The shuk is just one example of how there is not one way to define Jewish food. It is so much more diverse than bagels and matzo ball soup. Sometimes Jewish food draws from poverty or luxury, reflects nomads or urbanites; sometimes it tastes like bitterness, and sometimes it tastes like triumph. But the one common element is that Jewish food always connects us to our heritage and brings all our varied Jewish communities together.

For the last year in a half, I have had the pleasure of participating in monthly leadership sessions through the San Francisco based Jewish Federation’s Federation Fellows program.
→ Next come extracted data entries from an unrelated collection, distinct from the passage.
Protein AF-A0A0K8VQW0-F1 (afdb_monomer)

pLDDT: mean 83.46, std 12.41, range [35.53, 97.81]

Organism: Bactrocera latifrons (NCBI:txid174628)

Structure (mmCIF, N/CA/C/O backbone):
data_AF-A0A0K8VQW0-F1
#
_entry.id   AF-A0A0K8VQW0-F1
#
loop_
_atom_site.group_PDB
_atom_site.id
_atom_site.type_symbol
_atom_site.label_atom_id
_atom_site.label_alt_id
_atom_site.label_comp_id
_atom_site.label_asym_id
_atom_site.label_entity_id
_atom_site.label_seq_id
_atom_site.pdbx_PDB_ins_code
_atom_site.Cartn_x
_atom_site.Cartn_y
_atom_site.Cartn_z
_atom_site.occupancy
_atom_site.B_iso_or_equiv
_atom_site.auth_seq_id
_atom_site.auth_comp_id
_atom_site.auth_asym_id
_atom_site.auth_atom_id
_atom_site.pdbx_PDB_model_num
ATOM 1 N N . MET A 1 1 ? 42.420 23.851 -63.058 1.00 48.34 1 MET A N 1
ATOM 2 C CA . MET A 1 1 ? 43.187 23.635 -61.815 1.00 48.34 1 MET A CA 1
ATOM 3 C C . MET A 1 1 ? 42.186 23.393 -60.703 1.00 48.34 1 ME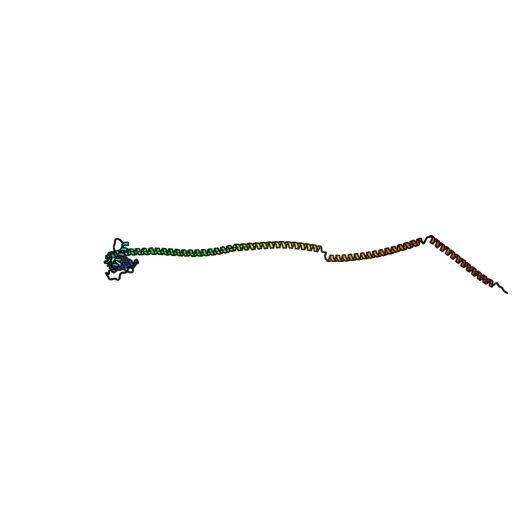T A C 1
ATOM 5 O O . MET A 1 1 ? 41.114 23.982 -60.770 1.00 48.34 1 MET A O 1
ATOM 9 N N . LEU A 1 2 ? 42.479 22.499 -59.757 1.00 59.59 2 LEU A N 1
ATOM 10 C CA . LEU A 1 2 ? 41.694 22.427 -58.519 1.00 59.59 2 LEU A CA 1
ATOM 11 C C . LEU A 1 2 ? 41.883 23.752 -57.770 1.00 59.59 2 LEU A C 1
ATOM 13 O O . LEU A 1 2 ? 42.992 24.283 -57.766 1.00 59.59 2 LEU A O 1
ATOM 17 N N . SER A 1 3 ? 40.810 24.321 -57.221 1.00 66.88 3 SER A N 1
ATOM 18 C CA . SER A 1 3 ? 40.883 25.573 -56.461 1.00 66.88 3 SER A CA 1
ATOM 19 C C . SER A 1 3 ? 41.658 25.364 -55.155 1.00 66.88 3 SER A C 1
ATOM 21 O O . SER A 1 3 ? 41.757 24.247 -54.652 1.00 66.88 3 SER A O 1
ATOM 23 N N . LYS A 1 4 ? 42.197 26.440 -54.575 1.00 72.69 4 LYS A N 1
ATOM 24 C CA . LYS A 1 4 ? 42.856 26.400 -53.258 1.00 72.69 4 LYS A CA 1
ATOM 25 C C . LYS A 1 4 ? 41.952 25.790 -52.173 1.00 72.69 4 LYS A C 1
ATOM 27 O O . LYS A 1 4 ? 42.403 24.959 -51.396 1.00 72.69 4 LYS A O 1
ATOM 32 N N . GLU A 1 5 ? 40.661 26.111 -52.224 1.00 74.06 5 GLU A N 1
ATOM 33 C CA . GLU A 1 5 ? 39.618 25.549 -51.354 1.00 74.06 5 GLU A CA 1
ATOM 34 C C . GLU A 1 5 ? 39.581 24.016 -51.396 1.00 74.06 5 GLU A C 1
ATOM 36 O O . GLU A 1 5 ? 39.418 23.359 -50.377 1.00 74.06 5 GLU A O 1
ATOM 41 N N . TYR A 1 6 ? 39.809 23.430 -52.571 1.00 78.06 6 TYR A N 1
ATOM 42 C CA . TYR A 1 6 ? 39.783 21.987 -52.765 1.00 78.06 6 TYR A CA 1
ATOM 43 C C . TYR A 1 6 ? 40.953 21.264 -52.072 1.00 78.06 6 TYR A C 1
ATOM 45 O O . TYR A 1 6 ? 40.799 20.153 -51.559 1.00 78.06 6 TYR A O 1
ATOM 53 N N . LEU A 1 7 ? 42.131 21.893 -52.060 1.00 81.38 7 LEU A N 1
ATOM 54 C CA . LEU A 1 7 ? 43.307 21.399 -51.341 1.00 81.38 7 LEU A CA 1
ATOM 55 C C . LEU A 1 7 ? 43.112 21.495 -49.828 1.00 81.38 7 LEU A C 1
ATOM 57 O O . LEU A 1 7 ? 43.439 20.551 -49.109 1.00 81.38 7 LEU A O 1
ATOM 61 N N . ASP A 1 8 ? 42.549 22.607 -49.362 1.00 84.25 8 ASP A N 1
ATOM 62 C CA . ASP A 1 8 ? 42.265 22.824 -47.945 1.00 84.25 8 ASP A CA 1
ATOM 63 C C . ASP A 1 8 ? 41.242 21.796 -47.432 1.00 84.25 8 ASP A C 1
ATOM 65 O O . ASP A 1 8 ? 41.500 21.129 -46.429 1.00 84.25 8 ASP A O 1
ATOM 69 N N . SER A 1 9 ? 40.163 21.551 -48.185 1.00 84.31 9 SER A N 1
ATOM 70 C CA . SER A 1 9 ? 39.167 20.507 -47.901 1.00 84.31 9 SER A CA 1
ATOM 71 C C . SER A 1 9 ? 39.760 19.095 -47.827 1.00 84.31 9 SER A C 1
ATOM 73 O O . SER A 1 9 ? 39.419 18.310 -46.940 1.00 84.31 9 SER A O 1
ATOM 75 N N . TRP A 1 10 ? 40.677 18.750 -48.736 1.00 85.44 10 TRP A N 1
ATOM 76 C CA . TRP A 1 10 ? 41.385 17.468 -48.677 1.00 85.44 10 TRP A CA 1
ATOM 77 C C . TRP A 1 10 ? 42.262 17.351 -47.433 1.00 85.44 10 TRP A C 1
ATOM 79 O O . TRP A 1 10 ? 42.283 16.304 -46.788 1.00 85.44 10 TRP A O 1
ATOM 89 N N . ASN A 1 11 ? 42.986 18.418 -47.104 1.00 86.31 11 ASN A N 1
ATOM 90 C CA . ASN A 1 11 ? 43.925 18.452 -45.988 1.00 86.31 11 ASN A CA 1
ATOM 91 C C . ASN A 1 11 ? 43.231 18.452 -44.623 1.00 86.31 11 ASN A C 1
ATOM 93 O O . ASN A 1 11 ? 43.803 17.941 -43.660 1.00 86.31 11 ASN A O 1
ATOM 97 N N . GLU A 1 12 ? 42.018 18.998 -44.542 1.00 84.69 12 GLU A N 1
ATOM 98 C CA . GLU A 1 12 ? 41.165 18.930 -43.356 1.00 84.69 12 GLU A CA 1
ATOM 99 C C . GLU A 1 12 ? 40.717 17.490 -43.078 1.00 84.69 12 GLU A C 1
ATOM 101 O O . GLU A 1 12 ? 40.817 17.011 -41.949 1.00 84.69 12 GLU A O 1
ATOM 106 N N . LEU A 1 13 ? 40.275 16.770 -44.114 1.00 79.94 13 LEU A N 1
ATOM 107 C CA . LEU A 1 13 ? 39.778 15.402 -43.964 1.00 79.94 13 LEU A CA 1
ATOM 108 C C . LEU A 1 13 ? 40.904 14.360 -43.855 1.00 79.94 13 LEU A C 1
ATOM 110 O O . LEU A 1 13 ? 40.767 13.379 -43.126 1.00 79.94 13 LEU A O 1
ATOM 114 N N . CYS A 1 14 ? 42.023 14.561 -44.555 1.00 78.38 14 CYS A N 1
ATOM 115 C CA . CYS A 1 14 ? 43.114 13.594 -44.682 1.00 78.38 14 CYS A CA 1
ATOM 116 C C . CYS A 1 14 ? 44.399 14.068 -43.979 1.00 78.38 14 CYS A C 1
ATOM 118 O O . CYS A 1 14 ? 45.395 14.425 -44.615 1.00 78.38 14 CYS A O 1
ATOM 120 N N . ALA A 1 15 ? 44.416 14.003 -42.645 1.00 74.19 15 ALA A N 1
ATOM 121 C CA . ALA A 1 15 ? 45.556 14.451 -41.837 1.00 74.19 15 ALA A CA 1
ATOM 122 C C . ALA A 1 15 ? 46.870 13.675 -42.098 1.00 74.19 15 ALA A C 1
ATOM 124 O O . ALA A 1 15 ? 47.957 14.235 -41.953 1.00 74.19 15 ALA A O 1
ATOM 125 N N . GLU A 1 16 ? 46.790 12.401 -42.508 1.00 76.31 16 GLU A N 1
ATOM 126 C CA . GLU A 1 16 ? 47.960 11.538 -42.763 1.00 76.31 16 GLU A CA 1
ATOM 127 C C . GLU A 1 16 ? 48.750 11.919 -44.030 1.00 76.31 16 GLU A C 1
ATOM 129 O O . GLU A 1 16 ? 49.934 11.585 -44.164 1.00 76.31 16 GLU A O 1
ATOM 134 N N . CYS A 1 17 ? 48.108 12.596 -44.985 1.00 80.81 17 CYS A N 1
ATOM 135 C CA . CYS A 1 17 ? 48.713 12.930 -46.269 1.00 80.81 17 CYS A CA 1
ATOM 136 C C . CYS A 1 17 ? 48.234 14.296 -46.756 1.00 80.81 17 CYS A C 1
ATOM 138 O O . CYS A 1 17 ? 47.280 14.389 -47.525 1.00 80.81 17 CYS A O 1
ATOM 140 N N . LYS A 1 18 ? 48.943 15.345 -46.328 1.00 83.75 18 LYS A N 1
ATOM 141 C CA . LYS A 1 18 ? 48.693 16.706 -46.800 1.00 83.75 18 LYS A CA 1
ATOM 142 C C . LYS A 1 18 ? 49.139 16.865 -48.252 1.00 83.75 18 LYS A C 1
ATOM 144 O O . LYS A 1 18 ? 50.272 16.532 -48.592 1.00 83.75 18 LYS A O 1
ATOM 149 N N . MET A 1 19 ? 48.246 17.379 -49.083 1.00 85.00 19 MET A N 1
ATOM 150 C CA . MET A 1 19 ? 48.490 17.762 -50.464 1.00 85.00 19 MET A CA 1
ATOM 151 C C . MET A 1 19 ? 48.918 19.225 -50.537 1.00 85.00 19 MET A C 1
ATOM 153 O O . MET A 1 19 ? 48.314 20.090 -49.899 1.00 85.00 19 MET A O 1
ATOM 157 N N . VAL A 1 20 ? 49.921 19.505 -51.364 1.00 86.06 20 VAL A N 1
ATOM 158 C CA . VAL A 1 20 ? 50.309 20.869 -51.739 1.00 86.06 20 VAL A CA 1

When I moved back from Israel two-in-a-half years ago, I felt lost in a Jewish community that I had once called my own. I had lived in Israel, changed, and failed to find a community that would accept me as an in-betweener – not as reform, as I had been when I lived in Marin, but not as conservative as I felt while living in Israel.

Without this program, I would not have had the unique opportunity to participate as a committee member involved in planning the first Jewish Food Festival in San Francisco. There, I saw the inner-workings of divergent viewpoints come together to assemble dozens of moving pieces and create what I can now reflect on as a vibrant and educational day of learning and eating. On the committee, I used the tools I learned in Federation Fellows to recognize my leadership style and find a voice in a community that is a meaningful expression of my Jewish identity. I am grateful to the program for helping me grow as a leader and impact my community in a positive way, and I am happy to say that a year-in-a-half into the Federation Fellows program, I have met Jewish people with whom I have formed professional and personal relationships. My community is growing and it wouldn’t be that way without the Federation Fellows program.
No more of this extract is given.